The room’s biting cold continued to assault me—each inhale armed with arctic fingers that traced my spine, causing goose bumps to spread across my skin with yet another tremble.

Hunter’s eyes softened, brows pulling together in a look of concern. He stood and removed the gun and phone from his hoodie pocket—setting them far away from me and Franco. Then he undid the zipper, peeled it off his toned body, and wrapped his warm hoodie around my back—taking an extra moment to carefully tuck it over my shoulders so it wouldn’t fall.

With our faces only a couple of feet apart, our eyes met once more.

This time, it was the same compassionate stare he’d given me when he’d helped clean blood off my neck at the courthouse. When he held my hand while I got stitches and so many other times.

And it looked genuine—far from a psychotic person prepared to end the lives of innocent police. Making me wonder…

“You were never going to kill them,” I started. “Were you?”

Hunter stood up, and his shoulder muscles rounded as he shoved his hands into his pants pockets.

“No.” Hunter’s voice was low and sympathetic, and his posture was different than it had been before. Softer. Remorseful, even.

He could be putting on an act, but he had nothing to gain by doing that now. Everyone was gone, so there was no threat of discovery—not realistically, anyway. The police search had come up empty, so he was probably in the clear.

I studied him closer, at the gentility pulsing through his gaze, and that’s when a sudden realization hit me.

“You were never going to kill me either, were you?” I whispered.

Hunter’s chest muscles rose and fell, and his eyebrows softened. When he spoke, his tone was low and full of pain.

“Of course not, Luna. I love you.”

A tornado of raw emotion whipped through me. Thank God I was theoretically safe, but why the hell did I have to go through all that terror for nothing? And why in the hell was I feeling this odd comfort—that even after all the pain Hunter had inflicted, our love had been real after all?

“Did you mean your threat against my dad?” My voice quivered. “Blocking his chance of getting out of prison?”

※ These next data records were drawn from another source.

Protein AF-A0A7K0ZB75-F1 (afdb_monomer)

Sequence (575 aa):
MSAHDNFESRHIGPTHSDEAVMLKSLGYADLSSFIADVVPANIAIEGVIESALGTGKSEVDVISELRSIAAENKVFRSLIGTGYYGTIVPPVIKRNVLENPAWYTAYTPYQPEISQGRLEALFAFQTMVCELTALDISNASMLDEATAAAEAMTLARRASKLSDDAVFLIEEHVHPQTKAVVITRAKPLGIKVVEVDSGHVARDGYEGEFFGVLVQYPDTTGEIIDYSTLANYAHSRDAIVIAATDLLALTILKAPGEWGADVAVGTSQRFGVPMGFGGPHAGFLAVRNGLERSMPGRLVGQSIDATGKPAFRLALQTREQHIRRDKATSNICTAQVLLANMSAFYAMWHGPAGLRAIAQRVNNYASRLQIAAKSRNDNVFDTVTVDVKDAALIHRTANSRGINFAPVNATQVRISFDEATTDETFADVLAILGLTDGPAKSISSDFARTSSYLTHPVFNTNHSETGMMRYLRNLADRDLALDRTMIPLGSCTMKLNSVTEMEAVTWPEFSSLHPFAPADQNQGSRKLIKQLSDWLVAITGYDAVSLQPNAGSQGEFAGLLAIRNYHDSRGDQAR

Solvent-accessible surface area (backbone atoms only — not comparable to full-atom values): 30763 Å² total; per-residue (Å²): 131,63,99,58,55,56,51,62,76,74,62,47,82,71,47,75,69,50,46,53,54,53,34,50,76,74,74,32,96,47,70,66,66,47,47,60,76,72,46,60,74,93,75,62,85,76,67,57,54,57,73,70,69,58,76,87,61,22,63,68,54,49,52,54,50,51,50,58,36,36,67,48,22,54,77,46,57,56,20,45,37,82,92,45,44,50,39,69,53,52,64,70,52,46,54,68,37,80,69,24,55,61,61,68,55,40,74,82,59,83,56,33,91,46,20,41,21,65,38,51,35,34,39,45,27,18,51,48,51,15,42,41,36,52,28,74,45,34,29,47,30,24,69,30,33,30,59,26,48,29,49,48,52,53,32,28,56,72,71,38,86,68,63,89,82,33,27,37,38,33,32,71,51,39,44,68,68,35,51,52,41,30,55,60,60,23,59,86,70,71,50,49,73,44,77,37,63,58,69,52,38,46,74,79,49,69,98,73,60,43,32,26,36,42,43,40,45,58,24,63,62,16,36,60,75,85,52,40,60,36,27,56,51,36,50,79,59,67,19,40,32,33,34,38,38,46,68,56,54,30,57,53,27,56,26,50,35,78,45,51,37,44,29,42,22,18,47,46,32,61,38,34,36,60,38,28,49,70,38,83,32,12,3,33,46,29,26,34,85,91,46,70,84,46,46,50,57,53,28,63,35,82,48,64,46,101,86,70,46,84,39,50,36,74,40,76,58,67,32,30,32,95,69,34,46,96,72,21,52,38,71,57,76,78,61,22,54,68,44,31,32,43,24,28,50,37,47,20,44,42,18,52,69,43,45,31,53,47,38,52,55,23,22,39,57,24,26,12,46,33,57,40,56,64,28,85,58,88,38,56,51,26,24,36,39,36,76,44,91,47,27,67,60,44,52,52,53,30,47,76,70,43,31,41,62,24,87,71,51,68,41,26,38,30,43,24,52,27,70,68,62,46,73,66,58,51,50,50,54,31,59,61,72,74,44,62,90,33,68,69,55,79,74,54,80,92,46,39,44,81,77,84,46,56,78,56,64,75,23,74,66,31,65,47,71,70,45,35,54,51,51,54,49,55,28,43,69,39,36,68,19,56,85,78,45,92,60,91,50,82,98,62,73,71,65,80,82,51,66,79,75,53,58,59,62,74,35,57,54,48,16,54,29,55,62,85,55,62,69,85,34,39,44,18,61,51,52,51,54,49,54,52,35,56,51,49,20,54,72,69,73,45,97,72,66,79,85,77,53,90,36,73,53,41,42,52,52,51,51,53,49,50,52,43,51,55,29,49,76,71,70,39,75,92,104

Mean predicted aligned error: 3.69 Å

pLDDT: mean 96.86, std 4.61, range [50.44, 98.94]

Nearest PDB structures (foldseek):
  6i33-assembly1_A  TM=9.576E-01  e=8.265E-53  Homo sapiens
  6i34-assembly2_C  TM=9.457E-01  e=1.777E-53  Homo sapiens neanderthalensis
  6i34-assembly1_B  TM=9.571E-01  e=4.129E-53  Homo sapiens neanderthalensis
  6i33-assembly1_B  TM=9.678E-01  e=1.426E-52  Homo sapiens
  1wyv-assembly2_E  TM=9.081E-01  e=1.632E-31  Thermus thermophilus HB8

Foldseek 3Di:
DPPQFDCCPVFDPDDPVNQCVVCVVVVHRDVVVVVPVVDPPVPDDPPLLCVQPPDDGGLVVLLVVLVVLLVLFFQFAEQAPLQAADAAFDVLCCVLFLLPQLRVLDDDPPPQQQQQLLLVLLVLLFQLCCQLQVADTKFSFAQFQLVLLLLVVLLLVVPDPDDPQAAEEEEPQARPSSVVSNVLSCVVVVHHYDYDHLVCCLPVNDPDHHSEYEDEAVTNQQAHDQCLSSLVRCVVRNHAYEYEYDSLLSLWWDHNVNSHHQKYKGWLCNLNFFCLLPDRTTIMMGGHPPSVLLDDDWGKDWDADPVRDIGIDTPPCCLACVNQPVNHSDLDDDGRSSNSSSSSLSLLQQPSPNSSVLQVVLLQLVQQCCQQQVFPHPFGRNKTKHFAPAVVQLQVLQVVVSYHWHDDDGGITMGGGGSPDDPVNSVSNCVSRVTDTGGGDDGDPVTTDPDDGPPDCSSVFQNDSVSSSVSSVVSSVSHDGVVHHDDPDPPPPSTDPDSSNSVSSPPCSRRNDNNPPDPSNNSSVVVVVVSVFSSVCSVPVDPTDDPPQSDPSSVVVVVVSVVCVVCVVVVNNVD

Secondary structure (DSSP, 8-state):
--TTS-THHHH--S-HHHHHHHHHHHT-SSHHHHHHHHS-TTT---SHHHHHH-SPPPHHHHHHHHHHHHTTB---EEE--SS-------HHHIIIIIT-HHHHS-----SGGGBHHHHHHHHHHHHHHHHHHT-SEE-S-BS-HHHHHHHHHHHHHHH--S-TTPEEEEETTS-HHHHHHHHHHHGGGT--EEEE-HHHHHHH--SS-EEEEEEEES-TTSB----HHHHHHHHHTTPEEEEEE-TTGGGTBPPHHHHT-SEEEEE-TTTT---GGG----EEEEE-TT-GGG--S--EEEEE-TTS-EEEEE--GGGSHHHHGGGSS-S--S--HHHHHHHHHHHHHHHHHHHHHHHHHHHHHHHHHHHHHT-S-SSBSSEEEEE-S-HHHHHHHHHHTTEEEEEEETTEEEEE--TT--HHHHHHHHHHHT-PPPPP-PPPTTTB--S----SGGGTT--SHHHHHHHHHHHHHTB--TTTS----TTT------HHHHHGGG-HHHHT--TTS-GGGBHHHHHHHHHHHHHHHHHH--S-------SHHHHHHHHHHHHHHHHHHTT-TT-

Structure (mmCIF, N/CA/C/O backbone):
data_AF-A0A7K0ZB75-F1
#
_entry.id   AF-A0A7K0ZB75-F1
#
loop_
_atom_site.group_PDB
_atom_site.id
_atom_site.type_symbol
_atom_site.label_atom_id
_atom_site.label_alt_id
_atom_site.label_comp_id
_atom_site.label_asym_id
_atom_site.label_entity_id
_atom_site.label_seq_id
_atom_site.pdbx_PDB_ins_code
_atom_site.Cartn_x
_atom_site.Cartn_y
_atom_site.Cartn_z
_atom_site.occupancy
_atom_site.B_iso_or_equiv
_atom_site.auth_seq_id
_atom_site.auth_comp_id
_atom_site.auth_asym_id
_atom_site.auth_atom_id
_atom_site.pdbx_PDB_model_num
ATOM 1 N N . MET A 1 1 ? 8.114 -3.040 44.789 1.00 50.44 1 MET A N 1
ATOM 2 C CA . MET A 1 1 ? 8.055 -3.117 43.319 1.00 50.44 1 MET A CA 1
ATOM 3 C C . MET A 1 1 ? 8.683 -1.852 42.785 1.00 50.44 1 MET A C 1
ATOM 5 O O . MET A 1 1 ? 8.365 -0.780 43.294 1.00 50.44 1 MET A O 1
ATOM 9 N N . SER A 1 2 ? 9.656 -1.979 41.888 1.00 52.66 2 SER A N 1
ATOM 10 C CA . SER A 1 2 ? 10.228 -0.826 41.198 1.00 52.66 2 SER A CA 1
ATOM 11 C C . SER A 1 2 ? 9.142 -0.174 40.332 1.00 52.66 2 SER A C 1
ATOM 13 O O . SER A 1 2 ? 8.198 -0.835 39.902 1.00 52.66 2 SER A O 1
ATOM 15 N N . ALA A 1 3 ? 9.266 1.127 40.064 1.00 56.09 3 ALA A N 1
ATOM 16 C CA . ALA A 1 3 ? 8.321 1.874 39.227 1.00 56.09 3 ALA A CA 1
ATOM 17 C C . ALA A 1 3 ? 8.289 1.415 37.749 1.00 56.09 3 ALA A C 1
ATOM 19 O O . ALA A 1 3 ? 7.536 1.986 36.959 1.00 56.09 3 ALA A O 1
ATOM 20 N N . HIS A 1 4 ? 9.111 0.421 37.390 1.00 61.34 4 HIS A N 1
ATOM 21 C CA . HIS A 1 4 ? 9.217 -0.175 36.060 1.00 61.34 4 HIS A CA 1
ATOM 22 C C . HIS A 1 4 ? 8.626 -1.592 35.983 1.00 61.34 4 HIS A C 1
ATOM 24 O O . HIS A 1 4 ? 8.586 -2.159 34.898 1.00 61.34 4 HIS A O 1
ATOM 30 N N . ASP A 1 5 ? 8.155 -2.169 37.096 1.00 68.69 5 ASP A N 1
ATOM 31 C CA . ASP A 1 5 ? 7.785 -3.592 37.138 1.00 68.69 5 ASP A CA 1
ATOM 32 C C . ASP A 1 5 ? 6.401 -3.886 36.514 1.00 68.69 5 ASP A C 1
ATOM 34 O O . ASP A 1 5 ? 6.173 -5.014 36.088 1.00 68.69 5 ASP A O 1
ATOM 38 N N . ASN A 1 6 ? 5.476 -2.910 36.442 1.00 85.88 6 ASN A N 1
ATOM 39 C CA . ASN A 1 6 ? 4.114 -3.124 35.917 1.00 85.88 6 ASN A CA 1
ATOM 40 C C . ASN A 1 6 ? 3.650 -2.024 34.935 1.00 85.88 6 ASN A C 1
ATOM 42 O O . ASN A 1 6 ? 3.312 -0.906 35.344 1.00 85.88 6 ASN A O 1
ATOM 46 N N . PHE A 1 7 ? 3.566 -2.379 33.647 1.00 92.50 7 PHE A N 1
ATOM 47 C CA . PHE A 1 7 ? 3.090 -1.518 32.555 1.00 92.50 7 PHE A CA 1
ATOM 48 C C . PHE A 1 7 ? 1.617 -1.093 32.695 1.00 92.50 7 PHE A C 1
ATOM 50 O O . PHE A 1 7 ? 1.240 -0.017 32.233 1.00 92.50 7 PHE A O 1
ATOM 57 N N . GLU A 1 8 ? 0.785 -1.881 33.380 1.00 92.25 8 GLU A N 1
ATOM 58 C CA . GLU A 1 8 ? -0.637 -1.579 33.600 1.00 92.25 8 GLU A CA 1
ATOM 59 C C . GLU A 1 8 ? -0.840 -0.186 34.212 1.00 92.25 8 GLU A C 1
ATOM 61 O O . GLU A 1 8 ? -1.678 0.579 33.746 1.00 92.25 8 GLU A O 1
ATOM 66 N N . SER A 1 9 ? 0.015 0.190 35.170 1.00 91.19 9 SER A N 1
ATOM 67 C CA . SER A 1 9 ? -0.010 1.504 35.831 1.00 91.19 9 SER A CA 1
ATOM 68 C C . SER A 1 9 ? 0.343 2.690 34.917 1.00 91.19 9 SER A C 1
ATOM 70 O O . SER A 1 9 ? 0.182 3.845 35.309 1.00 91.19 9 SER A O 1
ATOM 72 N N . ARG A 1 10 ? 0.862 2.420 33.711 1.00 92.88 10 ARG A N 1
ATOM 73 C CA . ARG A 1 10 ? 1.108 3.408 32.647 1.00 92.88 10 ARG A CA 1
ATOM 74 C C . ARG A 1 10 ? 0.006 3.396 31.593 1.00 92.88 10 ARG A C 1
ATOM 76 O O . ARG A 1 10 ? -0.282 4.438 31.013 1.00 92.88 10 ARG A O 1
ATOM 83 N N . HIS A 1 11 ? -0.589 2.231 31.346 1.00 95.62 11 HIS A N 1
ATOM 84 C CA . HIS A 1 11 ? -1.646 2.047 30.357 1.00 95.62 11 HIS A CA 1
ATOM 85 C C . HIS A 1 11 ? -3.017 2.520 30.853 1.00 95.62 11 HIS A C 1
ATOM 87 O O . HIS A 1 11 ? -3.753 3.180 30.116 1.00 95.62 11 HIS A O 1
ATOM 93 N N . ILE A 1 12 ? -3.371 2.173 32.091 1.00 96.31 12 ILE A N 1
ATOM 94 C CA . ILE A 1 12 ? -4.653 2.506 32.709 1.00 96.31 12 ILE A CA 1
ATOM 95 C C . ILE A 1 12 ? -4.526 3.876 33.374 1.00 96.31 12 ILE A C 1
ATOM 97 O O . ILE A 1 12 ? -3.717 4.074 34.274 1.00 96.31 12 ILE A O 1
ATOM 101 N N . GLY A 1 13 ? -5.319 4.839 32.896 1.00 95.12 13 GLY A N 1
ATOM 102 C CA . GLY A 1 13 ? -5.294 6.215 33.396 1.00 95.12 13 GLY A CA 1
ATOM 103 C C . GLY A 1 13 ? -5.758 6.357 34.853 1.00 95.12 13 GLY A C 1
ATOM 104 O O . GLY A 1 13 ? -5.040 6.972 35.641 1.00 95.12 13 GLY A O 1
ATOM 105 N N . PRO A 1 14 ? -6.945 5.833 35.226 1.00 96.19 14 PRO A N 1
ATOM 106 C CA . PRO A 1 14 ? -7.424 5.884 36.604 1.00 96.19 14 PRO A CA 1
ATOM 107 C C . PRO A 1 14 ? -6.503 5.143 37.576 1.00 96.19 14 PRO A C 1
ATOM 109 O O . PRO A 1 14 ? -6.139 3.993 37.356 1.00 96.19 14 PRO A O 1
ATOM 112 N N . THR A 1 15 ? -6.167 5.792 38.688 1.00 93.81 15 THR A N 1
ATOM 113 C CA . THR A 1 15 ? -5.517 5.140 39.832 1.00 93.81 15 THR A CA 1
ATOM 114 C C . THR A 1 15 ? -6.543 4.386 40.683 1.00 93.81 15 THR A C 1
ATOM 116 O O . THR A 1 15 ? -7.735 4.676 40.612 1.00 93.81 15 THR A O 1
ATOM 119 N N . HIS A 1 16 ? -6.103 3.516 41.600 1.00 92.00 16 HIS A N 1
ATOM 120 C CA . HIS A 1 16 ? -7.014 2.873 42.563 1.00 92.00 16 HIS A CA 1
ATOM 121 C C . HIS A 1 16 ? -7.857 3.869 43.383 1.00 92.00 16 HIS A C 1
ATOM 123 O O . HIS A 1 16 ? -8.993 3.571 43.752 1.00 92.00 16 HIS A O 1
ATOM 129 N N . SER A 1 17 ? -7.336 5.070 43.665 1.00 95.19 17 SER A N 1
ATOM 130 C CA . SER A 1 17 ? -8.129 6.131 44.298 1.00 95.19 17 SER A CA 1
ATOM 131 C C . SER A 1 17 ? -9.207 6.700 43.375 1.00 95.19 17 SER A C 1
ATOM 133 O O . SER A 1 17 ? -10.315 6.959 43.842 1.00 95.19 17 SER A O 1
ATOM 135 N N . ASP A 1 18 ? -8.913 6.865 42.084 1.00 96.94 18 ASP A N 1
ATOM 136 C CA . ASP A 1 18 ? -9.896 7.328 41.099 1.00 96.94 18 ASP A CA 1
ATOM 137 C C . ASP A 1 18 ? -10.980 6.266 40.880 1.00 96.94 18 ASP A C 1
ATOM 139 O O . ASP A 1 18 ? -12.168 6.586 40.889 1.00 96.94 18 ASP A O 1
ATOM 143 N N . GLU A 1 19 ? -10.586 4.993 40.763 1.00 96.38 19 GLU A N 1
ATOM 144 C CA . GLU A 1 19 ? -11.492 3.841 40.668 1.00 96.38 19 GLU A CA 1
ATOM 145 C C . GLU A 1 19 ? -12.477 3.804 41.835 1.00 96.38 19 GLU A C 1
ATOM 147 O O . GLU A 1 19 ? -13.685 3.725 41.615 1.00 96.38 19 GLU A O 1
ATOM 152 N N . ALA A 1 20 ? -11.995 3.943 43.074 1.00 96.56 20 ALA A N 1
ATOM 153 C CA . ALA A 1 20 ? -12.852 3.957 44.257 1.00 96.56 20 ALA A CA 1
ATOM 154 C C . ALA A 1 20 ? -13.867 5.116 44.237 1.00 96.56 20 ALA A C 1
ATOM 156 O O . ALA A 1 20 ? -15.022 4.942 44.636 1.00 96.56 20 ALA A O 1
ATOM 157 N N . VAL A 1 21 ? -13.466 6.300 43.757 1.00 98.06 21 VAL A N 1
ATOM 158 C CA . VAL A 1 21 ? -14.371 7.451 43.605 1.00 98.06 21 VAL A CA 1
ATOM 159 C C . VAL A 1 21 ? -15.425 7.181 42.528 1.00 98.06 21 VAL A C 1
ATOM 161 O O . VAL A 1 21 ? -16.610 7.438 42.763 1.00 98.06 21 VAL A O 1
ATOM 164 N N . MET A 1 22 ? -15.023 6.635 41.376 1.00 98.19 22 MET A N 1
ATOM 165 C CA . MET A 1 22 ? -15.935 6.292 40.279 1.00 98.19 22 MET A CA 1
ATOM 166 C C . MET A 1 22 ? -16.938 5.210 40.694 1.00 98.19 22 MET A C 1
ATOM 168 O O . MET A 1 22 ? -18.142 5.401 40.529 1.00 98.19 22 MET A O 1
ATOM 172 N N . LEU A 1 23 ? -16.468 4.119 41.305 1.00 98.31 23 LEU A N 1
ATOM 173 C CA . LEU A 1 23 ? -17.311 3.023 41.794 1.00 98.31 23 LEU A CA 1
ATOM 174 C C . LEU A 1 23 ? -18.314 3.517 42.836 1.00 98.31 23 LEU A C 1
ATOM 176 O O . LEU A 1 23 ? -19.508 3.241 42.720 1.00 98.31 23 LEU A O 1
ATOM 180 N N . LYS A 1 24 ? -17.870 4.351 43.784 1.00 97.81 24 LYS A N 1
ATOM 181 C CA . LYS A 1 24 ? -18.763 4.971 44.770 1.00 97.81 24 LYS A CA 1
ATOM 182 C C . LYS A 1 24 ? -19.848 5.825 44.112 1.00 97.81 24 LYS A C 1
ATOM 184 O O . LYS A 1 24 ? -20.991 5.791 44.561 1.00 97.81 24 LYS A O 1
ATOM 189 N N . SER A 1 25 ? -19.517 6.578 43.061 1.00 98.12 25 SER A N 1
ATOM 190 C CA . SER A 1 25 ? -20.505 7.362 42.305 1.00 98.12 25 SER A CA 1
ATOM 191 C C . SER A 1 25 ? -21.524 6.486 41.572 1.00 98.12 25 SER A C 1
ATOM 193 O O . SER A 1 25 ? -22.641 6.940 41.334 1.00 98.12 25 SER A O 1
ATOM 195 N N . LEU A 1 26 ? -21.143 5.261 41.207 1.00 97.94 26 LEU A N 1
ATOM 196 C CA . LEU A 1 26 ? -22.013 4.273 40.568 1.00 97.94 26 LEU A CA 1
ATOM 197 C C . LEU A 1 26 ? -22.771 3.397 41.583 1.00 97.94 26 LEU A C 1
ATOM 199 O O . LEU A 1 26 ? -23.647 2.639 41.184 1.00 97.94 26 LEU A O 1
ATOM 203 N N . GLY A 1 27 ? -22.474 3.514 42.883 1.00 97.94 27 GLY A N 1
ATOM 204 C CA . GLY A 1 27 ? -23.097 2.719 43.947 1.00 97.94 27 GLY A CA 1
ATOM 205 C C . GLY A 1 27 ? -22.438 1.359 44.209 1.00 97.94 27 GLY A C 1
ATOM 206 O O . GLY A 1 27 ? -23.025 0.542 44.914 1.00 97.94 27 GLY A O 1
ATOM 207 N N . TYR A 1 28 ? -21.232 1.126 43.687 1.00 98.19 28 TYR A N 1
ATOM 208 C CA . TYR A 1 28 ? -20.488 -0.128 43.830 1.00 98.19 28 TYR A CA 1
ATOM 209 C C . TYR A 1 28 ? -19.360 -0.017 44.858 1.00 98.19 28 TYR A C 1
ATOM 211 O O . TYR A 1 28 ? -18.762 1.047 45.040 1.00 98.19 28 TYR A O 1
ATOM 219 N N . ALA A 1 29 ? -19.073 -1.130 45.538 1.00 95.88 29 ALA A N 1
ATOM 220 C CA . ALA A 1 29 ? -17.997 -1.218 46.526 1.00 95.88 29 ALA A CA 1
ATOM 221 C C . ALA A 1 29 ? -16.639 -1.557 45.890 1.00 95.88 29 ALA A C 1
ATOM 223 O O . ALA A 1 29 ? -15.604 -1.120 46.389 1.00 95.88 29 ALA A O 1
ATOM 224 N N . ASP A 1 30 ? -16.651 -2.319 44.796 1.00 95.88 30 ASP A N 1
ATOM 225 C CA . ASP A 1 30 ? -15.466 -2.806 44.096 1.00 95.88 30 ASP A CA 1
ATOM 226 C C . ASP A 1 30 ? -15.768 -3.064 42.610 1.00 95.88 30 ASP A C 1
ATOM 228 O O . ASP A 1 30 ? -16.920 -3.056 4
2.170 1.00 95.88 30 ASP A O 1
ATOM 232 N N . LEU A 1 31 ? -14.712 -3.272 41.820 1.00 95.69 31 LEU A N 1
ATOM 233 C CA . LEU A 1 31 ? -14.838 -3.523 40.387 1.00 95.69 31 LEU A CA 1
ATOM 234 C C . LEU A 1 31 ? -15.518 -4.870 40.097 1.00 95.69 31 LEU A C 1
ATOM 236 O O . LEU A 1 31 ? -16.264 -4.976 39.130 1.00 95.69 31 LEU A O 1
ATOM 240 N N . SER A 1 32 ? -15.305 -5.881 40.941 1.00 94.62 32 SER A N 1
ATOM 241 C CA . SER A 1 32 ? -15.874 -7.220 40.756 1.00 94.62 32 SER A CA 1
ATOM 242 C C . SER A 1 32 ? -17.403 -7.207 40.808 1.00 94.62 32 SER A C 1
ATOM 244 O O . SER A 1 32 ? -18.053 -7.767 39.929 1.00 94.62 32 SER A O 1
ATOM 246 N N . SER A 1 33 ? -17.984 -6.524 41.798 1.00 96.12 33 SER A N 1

Hunter shook his head slowly, and swiped his lower lip with his thumb. “I wouldn’t do that to you.”

So, it had all been a bluff, then.

The rope in my gut loosened with the realization that my father wasn’t in danger, but I clenched my fists.

“Then why did you say it?” I demanded. Of all the bluffs, why that one?

Hunter looked at Franco, then back at me. “I didn’t expect you to come down here and find out my secret like this. I needed time to figure out my next steps and come up with a plan.Beforeexposing all this”—he motioned to the wall of weapons, the blood dripping from Franco—“to law enforcement.”

I gritted my teeth, as furious with his mind tricks as I was with myself because, thinking back on it, he never actually said he was going to kill me. He never denied it when I said it, but he never acknowledged that was his intention, either.

I’d made a lot of assumptions, and those assumptions kept me under his control.

“I thought you were going to kill me,” I snarled.

Hunter tilted his head. “I could never do anything to hurt you, Luna.”

My nostrils flared.

“Aside from holding me hostage, making me believe I was about to die, and tying my wrists together, right?” My voice dripped with venom, each word sharply articulated, cutting through the air like a knife.

He rubbed the back of his neck. “When I saw you here, I reacted on instinct. Self-preservation is a primal force. And like I said, I need you to listen to me.”

I raised my bound wrists. “Then why am I still tied?”

Hunter leaned his back against the stone wall and put his hands back into his pockets.

“We need to talk, and we can’t do that if you keep trying to run from me.”